Barrett definitively shows that the theological message of Exodus reveals the truth of the gospel message of salvation. Barrett’s extensive tracing of types formed in Genesis through Scripture unto the book of Revelation provides numerous examples that provide a solid cumulative argument. Additionally, the typological connections focus on salvation history. Barrett has clear writing that connects God’s salvation found in the exodus to the greater and final salvation found in Jesus (248-249).
The work has two shortcomings: First, the book does not adequately define the method (a moderate drawback), and second, two of the book’s excursuses seem unrelated to the book’s topic (a minor weakness). First, the book does not clearly explain types or typology. Some grace should be extended to Barrett because the book is not directed toward the academy. However, a careful eye will find his provided definition of type, “is a picture prophecy,” lacking in detail. Barrett points the reader to his other work Moses: A Guide to Finding Christ in the Old Testament, for a “thorough discussion of how to identify and interpret types” (17 fn. 1). Perhaps a middle ground could have been provided, like a definition in the back of the book or a lengthier description in the introduction or front matter.
Second, Barrett includes three excursuses. The excursuses discuss the name Jehovah, “The National Covenant,” and modern views on observing the Sabbath. The excursus about the name Jehovah and observing the Sabbath do not clearly align with the focus of the book. The chapter on the name of Jehovah provides the author’s view on using Jehovah as a title for God. It’s not clear what the relevance of the discussion has concerning the content and arguments of the book. However, Barrett may have in mind a target audience who holds to two ends: (1) A group that exclusively refers to the title of God in the OT as Jehovah, and (2) a group that finds Jehovah as a misrepresentation of the tetragrammaton. The excursus on observing the Sabbath is also ill-fitting within the book. The excursus on the Sabbath (199) is associated with the chapter on the ten commandments, which it follows (181).
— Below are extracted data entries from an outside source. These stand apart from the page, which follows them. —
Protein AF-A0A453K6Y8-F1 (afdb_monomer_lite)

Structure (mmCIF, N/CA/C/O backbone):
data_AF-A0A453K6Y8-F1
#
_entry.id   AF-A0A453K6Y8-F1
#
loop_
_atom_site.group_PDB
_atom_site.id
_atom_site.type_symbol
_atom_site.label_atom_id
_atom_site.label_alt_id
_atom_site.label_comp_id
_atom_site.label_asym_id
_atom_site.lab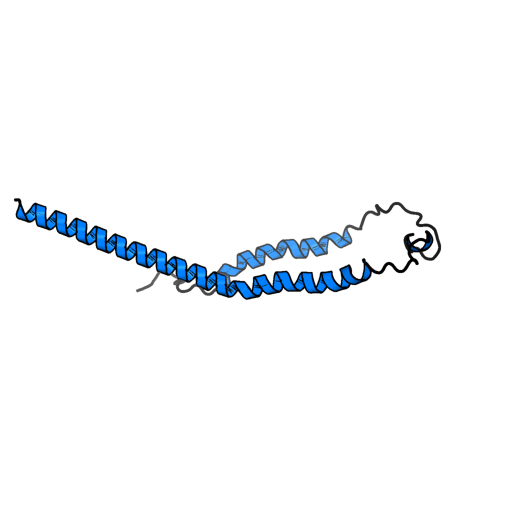el_entity_id
_atom_site.label_seq_id
_atom_site.pdbx_PDB_ins_code
_atom_site.Cartn_x
_atom_site.Cartn_y
_atom_site.Cartn_z
_atom_site.occupancy
_atom_site.B_iso_or_equiv
_atom_site.auth_seq_id
_atom_site.auth_comp_id
_atom_site.auth_asym_id
_atom_site.auth_atom_id
_atom_site.pdbx_PDB_model_num
ATOM 1 N N . LEU A 1 1 ? -61.891 -9.702 41.296 1.00 63.06 1 LEU A N 1
ATOM 2 C CA . LEU A 1 1 ? -61.023 -10.372 40.297 1.00 63.06 1 LEU A CA 1
ATOM 3 C C . LEU A 1 1 ? -60.731 -9.481 39.083 1.00 63.06 1 LEU A C 1
ATOM 5 O O . LEU A 1 1 ? -59.566 -9.339 38.748 1.00 63.06 1 LEU A O 1
ATOM 9 N N . GLU A 1 2 ? -61.733 -8.823 38.490 1.00 66.19 2 GLU A N 1
ATOM 10 C CA . GLU A 1 2 ? -61.601 -7.875 37.355 1.00 66.19 2 GLU A CA 1
ATOM 11 C C . GLU A 1 2 ? -60.479 -6.820 37.501 1.00 66.19 2 GLU A C 1
ATOM 13 O O . GLU A 1 2 ? -59.668 -6.636 36.599 1.00 66.19 2 GLU A O 1
ATOM 18 N N . ILE A 1 3 ? -60.373 -6.168 38.666 1.00 71.25 3 ILE A N 1
ATOM 19 C CA . ILE A 1 3 ? -59.419 -5.064 38.901 1.00 71.25 3 ILE A CA 1
ATOM 20 C C . ILE A 1 3 ? -57.955 -5.547 38.910 1.00 71.25 3 ILE A C 1
ATOM 22 O O . ILE A 1 3 ? -57.068 -4.852 38.420 1.00 71.25 3 ILE A O 1
ATOM 26 N N . LEU A 1 4 ? -57.693 -6.758 39.417 1.00 68.69 4 LEU A N 1
ATOM 27 C CA . LEU A 1 4 ? -56.344 -7.340 39.432 1.00 68.69 4 LEU A CA 1
ATOM 28 C C . LEU A 1 4 ? -55.896 -7.748 38.022 1.00 68.69 4 LEU A C 1
ATOM 30 O O . LEU A 1 4 ? -54.759 -7.484 37.639 1.00 68.69 4 LEU A O 1
ATOM 34 N N . HIS A 1 5 ? -56.809 -8.306 37.222 1.00 72.31 5 HIS A N 1
ATOM 35 C CA . HIS A 1 5 ? -56.542 -8.647 35.822 1.00 72.31 5 HIS A CA 1
ATOM 36 C C . HIS A 1 5 ? -56.286 -7.389 34.970 1.00 72.31 5 HIS A C 1
ATOM 38 O O . HIS A 1 5 ? -55.410 -7.376 34.101 1.00 72.31 5 HIS A O 1
ATOM 44 N N . TRP A 1 6 ? -56.997 -6.295 35.264 1.00 72.56 6 TRP A N 1
ATOM 45 C CA . TRP A 1 6 ? -56.783 -4.996 34.627 1.00 72.56 6 TRP A CA 1
ATOM 46 C C . TRP A 1 6 ? -55.425 -4.370 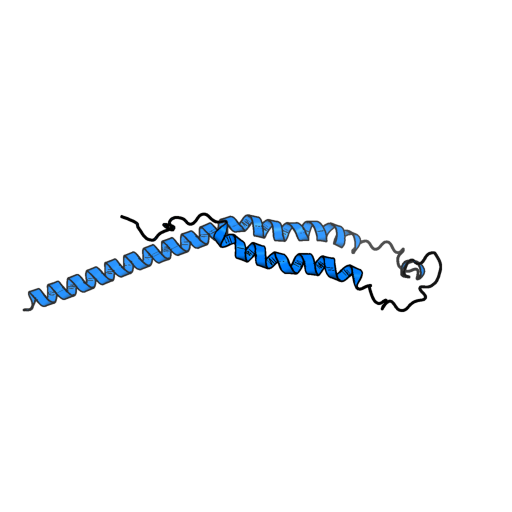34.995 1.00 72.56 6 TRP A C 1
ATOM 48 O O . TRP A 1 6 ? -54.707 -3.884 34.115 1.00 72.56 6 TRP A O 1
ATOM 58 N N . PHE A 1 7 ? -55.019 -4.442 36.266 1.00 73.75 7 PHE A N 1
ATOM 59 C CA . PHE A 1 7 ? -53.722 -3.935 36.731 1.00 73.75 7 PHE A CA 1
ATOM 60 C C . PHE A 1 7 ? -52.541 -4.702 36.112 1.00 73.75 7 PHE A C 1
ATOM 62 O O . PHE A 1 7 ? -51.576 -4.101 35.631 1.00 73.75 7 PHE A O 1
ATOM 69 N N . GLU A 1 8 ? -52.641 -6.030 36.036 1.00 75.56 8 GLU A N 1
ATOM 70 C CA . GLU A 1 8 ? -51.600 -6.870 35.442 1.00 75.56 8 GLU A CA 1
ATOM 71 C C . GLU A 1 8 ? -51.486 -6.680 33.917 1.00 75.56 8 GLU A C 1
ATOM 73 O O . GLU A 1 8 ? -50.379 -6.615 33.374 1.00 75.56 8 GLU A O 1
ATOM 78 N N . SER A 1 9 ? -52.614 -6.505 33.220 1.00 75.56 9 SER A N 1
ATOM 79 C CA . SER A 1 9 ? -52.644 -6.219 31.777 1.00 75.56 9 SER A CA 1
ATOM 80 C C . SER A 1 9 ? -52.030 -4.853 31.442 1.00 75.56 9 SER A C 1
ATOM 82 O O . SER A 1 9 ? -51.231 -4.724 30.507 1.00 75.56 9 SER A O 1
ATOM 84 N N . THR A 1 10 ? -52.329 -3.837 32.253 1.00 73.25 10 THR A N 1
ATOM 85 C CA . THR A 1 10 ? -51.805 -2.477 32.058 1.00 73.25 10 THR A CA 1
ATOM 86 C C . THR A 1 10 ? -50.304 -2.409 32.340 1.00 73.25 10 THR A C 1
ATOM 88 O O . THR A 1 10 ? -49.561 -1.803 31.566 1.00 73.25 10 THR A O 1
ATOM 91 N N . SER A 1 11 ? -49.829 -3.108 33.377 1.00 78.94 11 SER A N 1
ATOM 92 C CA . SER A 1 11 ? -48.399 -3.213 33.699 1.00 78.94 11 SER A CA 1
ATOM 93 C C . SER A 1 11 ? -47.602 -3.902 32.582 1.00 78.94 11 SER A C 1
ATOM 95 O O . SER A 1 11 ? -46.563 -3.396 32.150 1.00 78.94 11 SER A O 1
ATOM 97 N N . LYS A 1 12 ? -48.131 -4.995 32.012 1.00 82.50 12 LYS A N 1
ATOM 98 C CA . LYS A 1 12 ? -47.516 -5.685 30.861 1.00 82.50 12 LYS A CA 1
ATOM 99 C C . LYS A 1 12 ? -47.451 -4.790 29.618 1.00 82.50 12 LYS A C 1
ATOM 101 O O . LYS A 1 12 ? -46.428 -4.781 28.930 1.00 82.50 12 LYS A O 1
ATOM 106 N N . ARG A 1 13 ? -48.500 -4.002 29.343 1.00 80.69 13 ARG A N 1
ATOM 107 C CA . ARG A 1 13 ? -48.511 -3.023 28.238 1.00 80.69 13 ARG A CA 1
ATOM 108 C C . ARG A 1 13 ? -47.496 -1.908 28.446 1.00 80.69 13 ARG A C 1
ATOM 110 O O . ARG A 1 13 ? -46.756 -1.593 27.518 1.00 80.69 13 ARG A O 1
ATOM 117 N N . LEU A 1 14 ? -47.430 -1.345 29.649 1.00 78.88 14 LEU A N 1
ATOM 118 C CA . LEU A 1 14 ? -46.477 -0.288 29.974 1.00 78.88 14 LEU A CA 1
ATOM 119 C C . LEU A 1 14 ? -45.032 -0.799 29.875 1.00 78.88 14 LEU A C 1
ATOM 121 O O . LEU A 1 14 ? -44.177 -0.124 29.308 1.00 78.88 14 LEU A O 1
ATOM 125 N N . PHE A 1 15 ? -44.772 -2.023 30.340 1.00 79.12 15 PHE A N 1
ATOM 126 C CA . PHE A 1 15 ? -43.460 -2.657 30.230 1.00 79.12 15 PHE A CA 1
ATOM 127 C C . PHE A 1 15 ? -43.060 -2.920 28.771 1.00 79.12 15 PHE A C 1
ATOM 129 O O . PHE A 1 15 ? -41.920 -2.656 28.395 1.00 79.12 15 PHE A O 1
ATOM 136 N N . LEU A 1 16 ? -43.988 -3.381 27.923 1.00 81.00 16 LEU A N 1
ATOM 137 C CA . LEU A 1 16 ? -43.744 -3.558 26.486 1.00 81.00 16 LEU A CA 1
ATOM 138 C C . LEU A 1 16 ? -43.486 -2.229 25.767 1.00 81.00 16 LEU A C 1
ATOM 140 O O . LEU A 1 16 ? -42.569 -2.162 24.951 1.00 81.00 16 LEU A O 1
ATOM 144 N N . VAL A 1 17 ? -44.228 -1.170 26.099 1.00 81.94 17 VAL A N 1
ATOM 145 C CA . VAL A 1 17 ? -44.016 0.175 25.537 1.00 81.94 17 VAL A CA 1
ATOM 146 C C . VAL A 1 17 ? -42.665 0.744 25.976 1.00 81.94 17 VAL A C 1
ATOM 148 O O . VAL A 1 17 ? -41.887 1.176 25.128 1.00 81.94 17 VAL A O 1
ATOM 151 N N . CYS A 1 18 ? -42.319 0.666 27.265 1.00 75.25 18 CYS A N 1
ATOM 152 C CA . CYS A 1 18 ? -41.004 1.084 27.761 1.00 75.25 18 CYS A CA 1
ATOM 153 C C . CYS A 1 18 ? -39.863 0.267 27.140 1.00 75.25 18 CYS A C 1
ATOM 155 O O . CYS A 1 18 ? -38.821 0.823 26.786 1.00 75.25 18 CYS A O 1
ATOM 157 N N . ARG A 1 19 ? -40.055 -1.045 26.959 1.00 84.94 19 ARG A N 1
ATOM 158 C CA . ARG A 1 19 ? -39.072 -1.920 26.309 1.00 84.94 19 ARG A CA 1
ATOM 159 C C . ARG A 1 19 ? -38.911 -1.588 24.824 1.00 84.94 19 ARG A C 1
ATOM 161 O O . ARG A 1 19 ? -37.781 -1.579 24.345 1.00 84.94 19 ARG A O 1
ATOM 168 N N . SER A 1 20 ? -40.000 -1.280 24.119 1.00 78.88 20 SER A N 1
ATOM 169 C CA . SER A 1 20 ? -39.966 -0.841 22.718 1.00 78.88 20 SER A CA 1
ATOM 170 C C . SER A 1 20 ? -39.246 0.500 22.575 1.00 78.88 20 SER A C 1
ATOM 172 O O . SER A 1 20 ? -38.309 0.606 21.792 1.00 78.88 20 SER A O 1
ATOM 174 N N . ALA A 1 21 ? -39.586 1.484 23.412 1.00 76.38 21 ALA A N 1
ATOM 175 C CA . ALA A 1 21 ? -38.950 2.801 23.410 1.00 76.38 21 ALA A CA 1
ATOM 176 C C . ALA A 1 21 ? -37.459 2.750 23.805 1.00 76.38 21 ALA A C 1
ATOM 178 O O . ALA A 1 21 ? -36.652 3.555 23.342 1.00 76.38 21 ALA A O 1
ATOM 179 N N . SER A 1 22 ? -37.060 1.805 24.666 1.00 74.56 22 SER A N 1
ATOM 180 C CA . SER A 1 22 ? -35.648 1.576 25.001 1.00 74.56 22 SER A CA 1
ATOM 181 C C . SER A 1 22 ? -34.893 0.884 23.864 1.00 74.56 22 SER A C 1
ATOM 183 O O . SER A 1 22 ? -33.744 1.236 23.603 1.00 74.56 22 SER A O 1
ATOM 185 N N . LYS A 1 23 ? -35.537 -0.058 23.162 1.00 79.12 23 LYS A N 1
ATOM 186 C CA . LYS A 1 23 ? -34.969 -0.729 21.988 1.00 79.12 23 LYS A CA 1
ATOM 187 C C . LYS A 1 23 ? -34.736 0.257 20.841 1.00 79.12 23 LYS A C 1
ATOM 189 O O . LYS A 1 23 ? -33.637 0.287 20.302 1.00 79.12 23 LYS A O 1
ATOM 194 N N . GLU A 1 24 ? -35.709 1.118 20.564 1.00 76.75 24 GLU A N 1
ATOM 195 C CA . GLU A 1 24 ? -35.635 2.136 19.511 1.00 76.75 24 GLU A CA 1
ATOM 196 C C . GLU A 1 24 ? -34.521 3.165 19.772 1.00 76.75 24 GLU A C 1
ATOM 198 O O . GLU A 1 24 ? -33.685 3.403 18.904 1.00 76.75 24 GLU A O 1
ATOM 203 N N . ARG A 1 25 ? -34.384 3.660 21.013 1.00 73.81 25 ARG A N 1
ATOM 204 C CA . ARG A 1 25 ? -33.253 4.529 21.403 1.00 73.81 25 ARG A CA 1
ATOM 205 C C . ARG A 1 25 ? -31.886 3.853 21.283 1.00 73.81 25 ARG A C 1
ATOM 207 O O . ARG A 1 25 ? -30.888 4.519 21.014 1.00 73.81 25 ARG A O 1
ATOM 214 N N . ARG A 1 26 ? -31.815 2.542 21.530 1.00 72.69 26 ARG A N 1
ATOM 215 C CA . ARG A 1 26 ? -30.570 1.771 21.417 1.00 72.69 26 ARG A CA 1
ATOM 216 C C . ARG A 1 26 ? -30.191 1.587 19.951 1.00 72.69 26 ARG A C 1
ATOM 218 O O . ARG A 1 26 ? -29.035 1.791 19.612 1.00 72.69 26 ARG A O 1
ATOM 225 N N . GLU A 1 27 ? -31.158 1.285 19.090 1.00 74.56 27 GLU A N 1
ATOM 226 C CA . GLU A 1 27 ? -30.956 1.185 17.640 1.00 74.56 27 GLU A CA 1
ATOM 227 C C . GLU A 1 27 ? -30.580 2.540 17.015 1.00 74.56 27 GLU A C 1
ATOM 229 O O . GLU A 1 27 ? -29.710 2.598 16.146 1.00 74.56 27 GLU A O 1
ATOM 234 N N . GLU A 1 28 ? -31.150 3.643 17.503 1.00 75.06 28 GLU A N 1
ATOM 235 C CA . GLU A 1 28 ? -30.790 5.001 17.077 1.00 75.06 28 GLU A CA 1
ATOM 236 C C . GLU A 1 28 ? -29.384 5.421 17.552 1.00 75.06 28 GLU A C 1
ATOM 238 O O . GLU A 1 28 ? -28.606 6.003 16.789 1.00 75.06 28 GLU A O 1
ATOM 243 N N . SER A 1 29 ? -28.997 5.051 18.778 1.00 77.69 29 SER A N 1
ATOM 244 C CA . SER A 1 29 ? -27.629 5.252 19.277 1.00 77.69 29 SER A CA 1
ATOM 245 C C . SER A 1 29 ? -26.601 4.393 18.533 1.00 77.69 29 SER A C 1
ATOM 247 O O . SER A 1 29 ? -25.508 4.871 18.240 1.00 77.69 29 SER A O 1
ATOM 249 N N . GLU A 1 30 ? -26.929 3.149 18.187 1.00 75.31 30 GLU A N 1
ATOM 250 C CA . GLU A 1 30 ? -26.046 2.304 17.378 1.00 75.31 30 GLU A CA 1
ATOM 251 C C . GLU A 1 30 ? -25.907 2.871 15.958 1.00 75.31 30 GLU A C 1
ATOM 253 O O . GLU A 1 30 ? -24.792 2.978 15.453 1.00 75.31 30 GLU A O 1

However, the excursus seems to be more of the author’s hobby horse than a lesson on the typological associations between the exodus and the NT.
These quibbles do not detract from the value of the book, however. As foreshadowed within the review, The Gospel of Exodus is recommended for pastors and church members. In addition, seminary students would also benefit from Barrett’s typological survey of salvation types associated with the exodus. This book would serve well as an independent study for small groups or individuals seeking to learn about the unified message of the salvation story in the Bible. Additionally, the book works as a companion to a sermon series on the Exodus. In sum, Michael Barrett’s The Gospel of Exodus is a quality resource for seminary students, pastors, and church members studying the salvation history from Genesis to Revelation. The typological study also teaches the unity of the Bible. Barrett’s volume provides an accessible explanation of one of Scripture’s most essential metaphors, the exodus.